Martin Crompton

Personal information
- Born: 27 September 1969 (age 56) Ince-in-Makerfield, Wigan, England

Playing information
- Position: Scrum-half
Club
| Years | Team | Pld | T | G | FG | P |
| 1987–92 | Warrington | 81 | 21 | 0 | 2 | 86 |
| 1992–93 | Wigan | 19 | 4 | 0 | 0 | 16 |
| 1993–97 | Oldham | 118 | 41 | 0 | 11 | 175 |
| 1998–00 | Salford City Reds | 46 | 13 | 6 | 3 | 67 |
| 2001 | Widnes Vikings | 29 | 9 | 0 | 0 | 36 |
|  | Total | 293 | 88 | 6 | 16 | 380 |
Representative
| Years | Team | Pld | T | G | FG | P |
| 1995–99 | Ireland | 9 | 4 | 0 | 1 | 17 |

Coaching information
Club
| Years | Team | Gms | W | D | L | W% |
| 2008–10 | Blackpool Panthers | 0 | 0 | 0 | 0 |  |
- Source:

= Martin Crompton =

Former Ireland international rugby league footballer

Martin Crompton (born 29 September 1969) is a former professional rugby league footballer who played in the 1980s, 1990s and 2000s, usually as a .

==Playing career==
===Warrington===
Born in Ince-in-Makerfield, Wigan, Crompton initially played for Warrington. Crompton played in Warrington's 14–36 defeat by Wigan in the 1990 Challenge Cup Final during the 1989–90 season at Wembley Stadium, London on Saturday 28 April 1990, in front of a crowd of 77,729.

===Wigan===
Crompton moved to his hometown club Wigan in 1992, following the sale of Andy Gregory. The transfer fee was decided via tribunal, with Wigan paying £65,000 to Warrington, plus an additional £20,000 if Crompton represented Great Britain. However, coach John Monie chose to play Shaun Edwards and Frano Botica at half back, resulting in Crompton's first team starts being seldom. During the 1992–93 season, Crompton appeared as a substitute (replacing Martin Offiah) in Wigan's 5–4 victory over St Helens in the 1992 Lancashire Cup Final at Knowsley Road, St Helens on 18 October 1992. Crompton also played from the interchange bench in the 1992 World Club Challenge against the visiting Brisbane Broncos on 30 October 1992.

===Later career===
After a season with Wigan, Crompton went to Oldham in September 1993, and became captain of the Roughyeds. When Oldham was relegated from Super League, Crompton went to Salford City Reds. After a few seasons with Salford, he moved to Widnes Vikings, helping the club win promotion to the Super League. He retired from rugby league but was an assistant coach at Widnes.
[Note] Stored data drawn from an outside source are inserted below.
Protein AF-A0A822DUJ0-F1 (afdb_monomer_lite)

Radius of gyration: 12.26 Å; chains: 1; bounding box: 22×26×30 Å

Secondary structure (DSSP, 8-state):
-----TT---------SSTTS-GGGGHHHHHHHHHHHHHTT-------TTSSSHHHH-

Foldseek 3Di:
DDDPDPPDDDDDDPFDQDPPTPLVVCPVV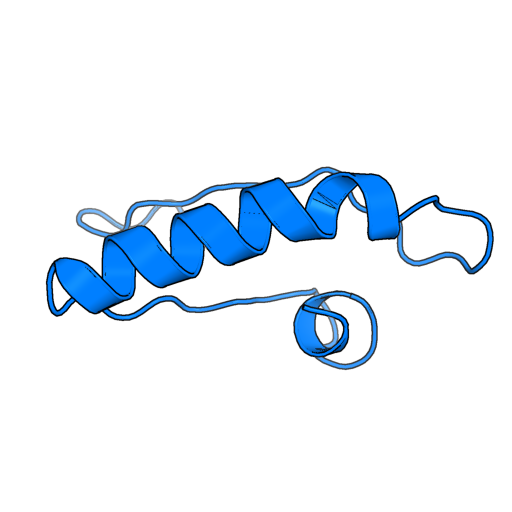VVVVCVVCVVVVHHDDQDDPVCPGNSVVD

Sequence (58 aa):
MFPPQTGIESFKYPIIDIPMFPVSHYFDIVADRIAVNTASNRRTLLYCRQGRSRSITF

InterPro domains:
  IPR029021 Protein-tyrosine phosphatase-like [G3DSA:3.90.190.10] (1-58)
  IPR029021 Protein-tyrosine phosphatase-like [SSF52799] (3-57)

Structure (mmCIF, N/CA/C/O backbone):
data_AF-A0A822DUJ0-F1
#
_entry.id   AF-A0A822DUJ0-F1
#
loop_
_atom_site.group_PDB
_atom_site.id
_atom_site.type_symbol
_atom_site.label_atom_id
_atom_site.label_alt_id
_atom_site.label_comp_id
_atom_site.label_asym_id
_atom_site.label_entity_id
_atom_site.label_seq_id
_atom_site.pdbx_PDB_ins_code
_atom_site.Cartn_x
_atom_site.Cartn_y
_atom_site.Cartn_z
_atom_site.occupancy
_atom_site.B_iso_or_equiv
_atom_site.auth_seq_id
_atom_site.auth_comp_id
_atom_site.auth_asym_id
_atom_site.auth_atom_id
_atom_site.pdbx_PDB_model_num
ATOM 1 N N . MET A 1 1 ? 5.424 16.175 -1.853 1.00 54.72 1 MET A N 1
ATOM 2 C CA . MET A 1 1 ? 5.687 15.471 -0.580 1.00 54.72 1 MET A CA 1
ATOM 3 C C . MET A 1 1 ? 4.746 16.084 0.431 1.00 54.72 1 MET A C 1
ATOM 5 O O . MET A 1 1 ? 4.730 17.305 0.510 1.00 54.72 1 MET A O 1
ATOM 9 N N . PHE A 1 2 ? 3.900 15.293 1.091 1.00 58.38 2 PHE A N 1
ATOM 10 C CA . PHE A 1 2 ? 3.040 15.842 2.138 1.00 58.38 2 PHE A CA 1
ATOM 11 C C . PHE A 1 2 ? 3.909 16.174 3.358 1.00 58.38 2 PHE A C 1
ATOM 13 O O . PHE A 1 2 ? 4.794 15.374 3.678 1.00 58.38 2 PHE A O 1
ATOM 20 N N . PRO A 1 3 ? 3.725 17.341 3.997 1.00 65.19 3 PRO A N 1
ATOM 21 C CA . PRO A 1 3 ? 4.400 17.630 5.254 1.00 65.19 3 PRO A CA 1
ATOM 22 C C . PRO A 1 3 ? 3.997 16.571 6.295 1.00 65.19 3 PRO A C 1
ATOM 24 O O . PRO A 1 3 ? 2.869 16.072 6.225 1.00 65.19 3 PRO A O 1
ATOM 27 N N . PRO A 1 4 ? 4.886 16.195 7.234 1.00 64.81 4 PRO A N 1
ATOM 28 C CA . PRO A 1 4 ? 4.507 15.313 8.329 1.00 64.81 4 PRO A CA 1
ATOM 29 C C . PRO A 1 4 ? 3.376 15.982 9.115 1.00 64.81 4 PRO A C 1
ATOM 31 O O . PRO A 1 4 ? 3.566 17.032 9.725 1.00 64.81 4 PRO A O 1
ATOM 34 N N . GLN A 1 5 ? 2.178 15.406 9.030 1.00 71.19 5 GLN A N 1
ATOM 35 C CA . GLN A 1 5 ? 1.013 15.890 9.759 1.00 71.19 5 GLN A CA 1
ATOM 36 C C . GLN A 1 5 ? 0.955 15.176 11.105 1.00 71.19 5 GLN A C 1
ATOM 38 O O . GLN A 1 5 ? 1.075 13.951 11.177 1.00 71.19 5 GLN A O 1
ATOM 43 N N . THR A 1 6 ? 0.776 15.937 12.180 1.00 76.25 6 THR A N 1
ATOM 44 C CA . THR A 1 6 ? 0.567 15.376 13.514 1.00 76.25 6 THR A CA 1
ATOM 45 C C . THR A 1 6 ? -0.696 14.509 13.507 1.00 76.25 6 THR A C 1
ATOM 47 O O . THR A 1 6 ? -1.751 14.925 13.039 1.00 76.25 6 THR A O 1
ATOM 50 N N . GLY A 1 7 ? -0.577 13.265 13.979 1.00 81.94 7 GLY A N 1
ATOM 51 C CA . GLY A 1 7 ? -1.691 12.309 14.029 1.00 81.94 7 GLY A CA 1
ATOM 52 C C . GLY A 1 7 ? -1.900 11.453 12.773 1.00 81.94 7 GLY A C 1
ATOM 53 O O . GLY A 1 7 ? -2.790 10.606 12.786 1.00 81.94 7 GLY A O 1
ATOM 54 N N . ILE A 1 8 ? -1.083 11.609 11.722 1.00 86.25 8 ILE A N 1
ATOM 55 C CA . ILE A 1 8 ? -1.108 10.723 10.547 1.00 86.25 8 ILE A CA 1
ATOM 56 C C . ILE A 1 8 ? 0.174 9.891 10.505 1.00 86.25 8 ILE A C 1
ATOM 58 O O . ILE A 1 8 ? 1.270 10.403 10.276 1.00 86.25 8 ILE A O 1
ATOM 62 N N . GLU A 1 9 ? 0.030 8.582 10.699 1.00 89.06 9 GLU A N 1
ATOM 63 C CA . GLU A 1 9 ? 1.111 7.621 10.484 1.00 89.06 9 GLU A CA 1
ATOM 64 C C . GLU A 1 9 ? 1.446 7.574 8.983 1.00 89.06 9 GLU A C 1
ATOM 66 O O . GLU A 1 9 ? 0.558 7.385 8.149 1.00 89.06 9 GLU A O 1
ATOM 71 N N . SER A 1 10 ? 2.716 7.781 8.619 1.00 88.75 10 SER A N 1
ATOM 72 C CA . SER A 1 10 ? 3.137 7.842 7.215 1.00 88.75 10 SER A CA 1
ATOM 73 C C . SER A 1 10 ? 4.293 6.890 6.926 1.00 88.75 10 SER A C 1
ATOM 75 O O . SER A 1 10 ? 5.298 6.870 7.633 1.00 88.75 10 SER A O 1
ATOM 77 N N . PHE A 1 11 ? 4.147 6.117 5.848 1.00 90.25 11 PHE A N 1
ATOM 78 C CA . PHE A 1 11 ? 5.168 5.206 5.335 1.00 90.25 11 PHE A CA 1
ATOM 79 C C . PHE A 1 11 ? 5.514 5.563 3.904 1.00 90.25 11 PHE A C 1
ATOM 81 O O . PHE A 1 11 ? 4.651 5.939 3.109 1.00 90.25 11 PHE A O 1
ATOM 88 N N . LYS A 1 12 ? 6.794 5.422 3.565 1.00 91.44 12 LYS A N 1
ATOM 89 C CA . LYS A 1 12 ? 7.296 5.665 2.219 1.00 91.44 12 LYS A CA 1
ATOM 90 C C . LYS A 1 12 ? 7.985 4.415 1.699 1.00 91.44 12 LYS A C 1
ATOM 92 O O . LYS A 1 12 ? 9.027 4.024 2.214 1.00 91.44 12 LYS A O 1
ATOM 97 N N . TYR A 1 13 ? 7.441 3.860 0.623 1.00 91.81 13 TYR A N 1
ATOM 98 C CA . TYR A 1 13 ? 8.087 2.806 -0.148 1.00 91.81 13 TYR A CA 1
ATOM 99 C C . TYR A 1 13 ? 8.855 3.436 -1.322 1.00 91.81 13 TYR A C 1
ATOM 101 O O . TYR A 1 13 ? 8.287 4.268 -2.040 1.00 91.81 13 TYR A O 1
ATOM 109 N N . PRO A 1 14 ? 10.141 3.101 -1.534 1.00 91.94 14 PRO A N 1
ATOM 110 C CA . PRO A 1 14 ? 10.975 3.688 -2.586 1.00 91.94 14 PRO A CA 1
ATOM 111 C C . PRO A 1 14 ? 10.677 3.078 -3.972 1.00 91.94 14 PRO A C 1
ATOM 113 O O . PRO A 1 14 ? 11.569 2.589 -4.655 1.00 91.94 14 PRO A O 1
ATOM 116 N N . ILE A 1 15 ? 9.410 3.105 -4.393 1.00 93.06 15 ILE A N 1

===International career===
Crompton was named in England's 40-man training squad in preparation for the 1995 Rugby League World Cup, but chose to represent Ireland instead, and played for the team in the 1995 Emerging Nations Tournament. He was also selected for Ireland at the 2000 Rugby League World Cup.

==Coaching career==
Crompton was appointed as head coach at Blackpool Panthers in 2007. In April 2008, he oversaw the club's first win in nearly two years against Workington Town. The club improved over the next couple of seasons, reaching the playoffs in the 2009 and 2010 Championship 1 seasons. However, the club went into administration in October 2010, and Crompton resigned shortly afterwards.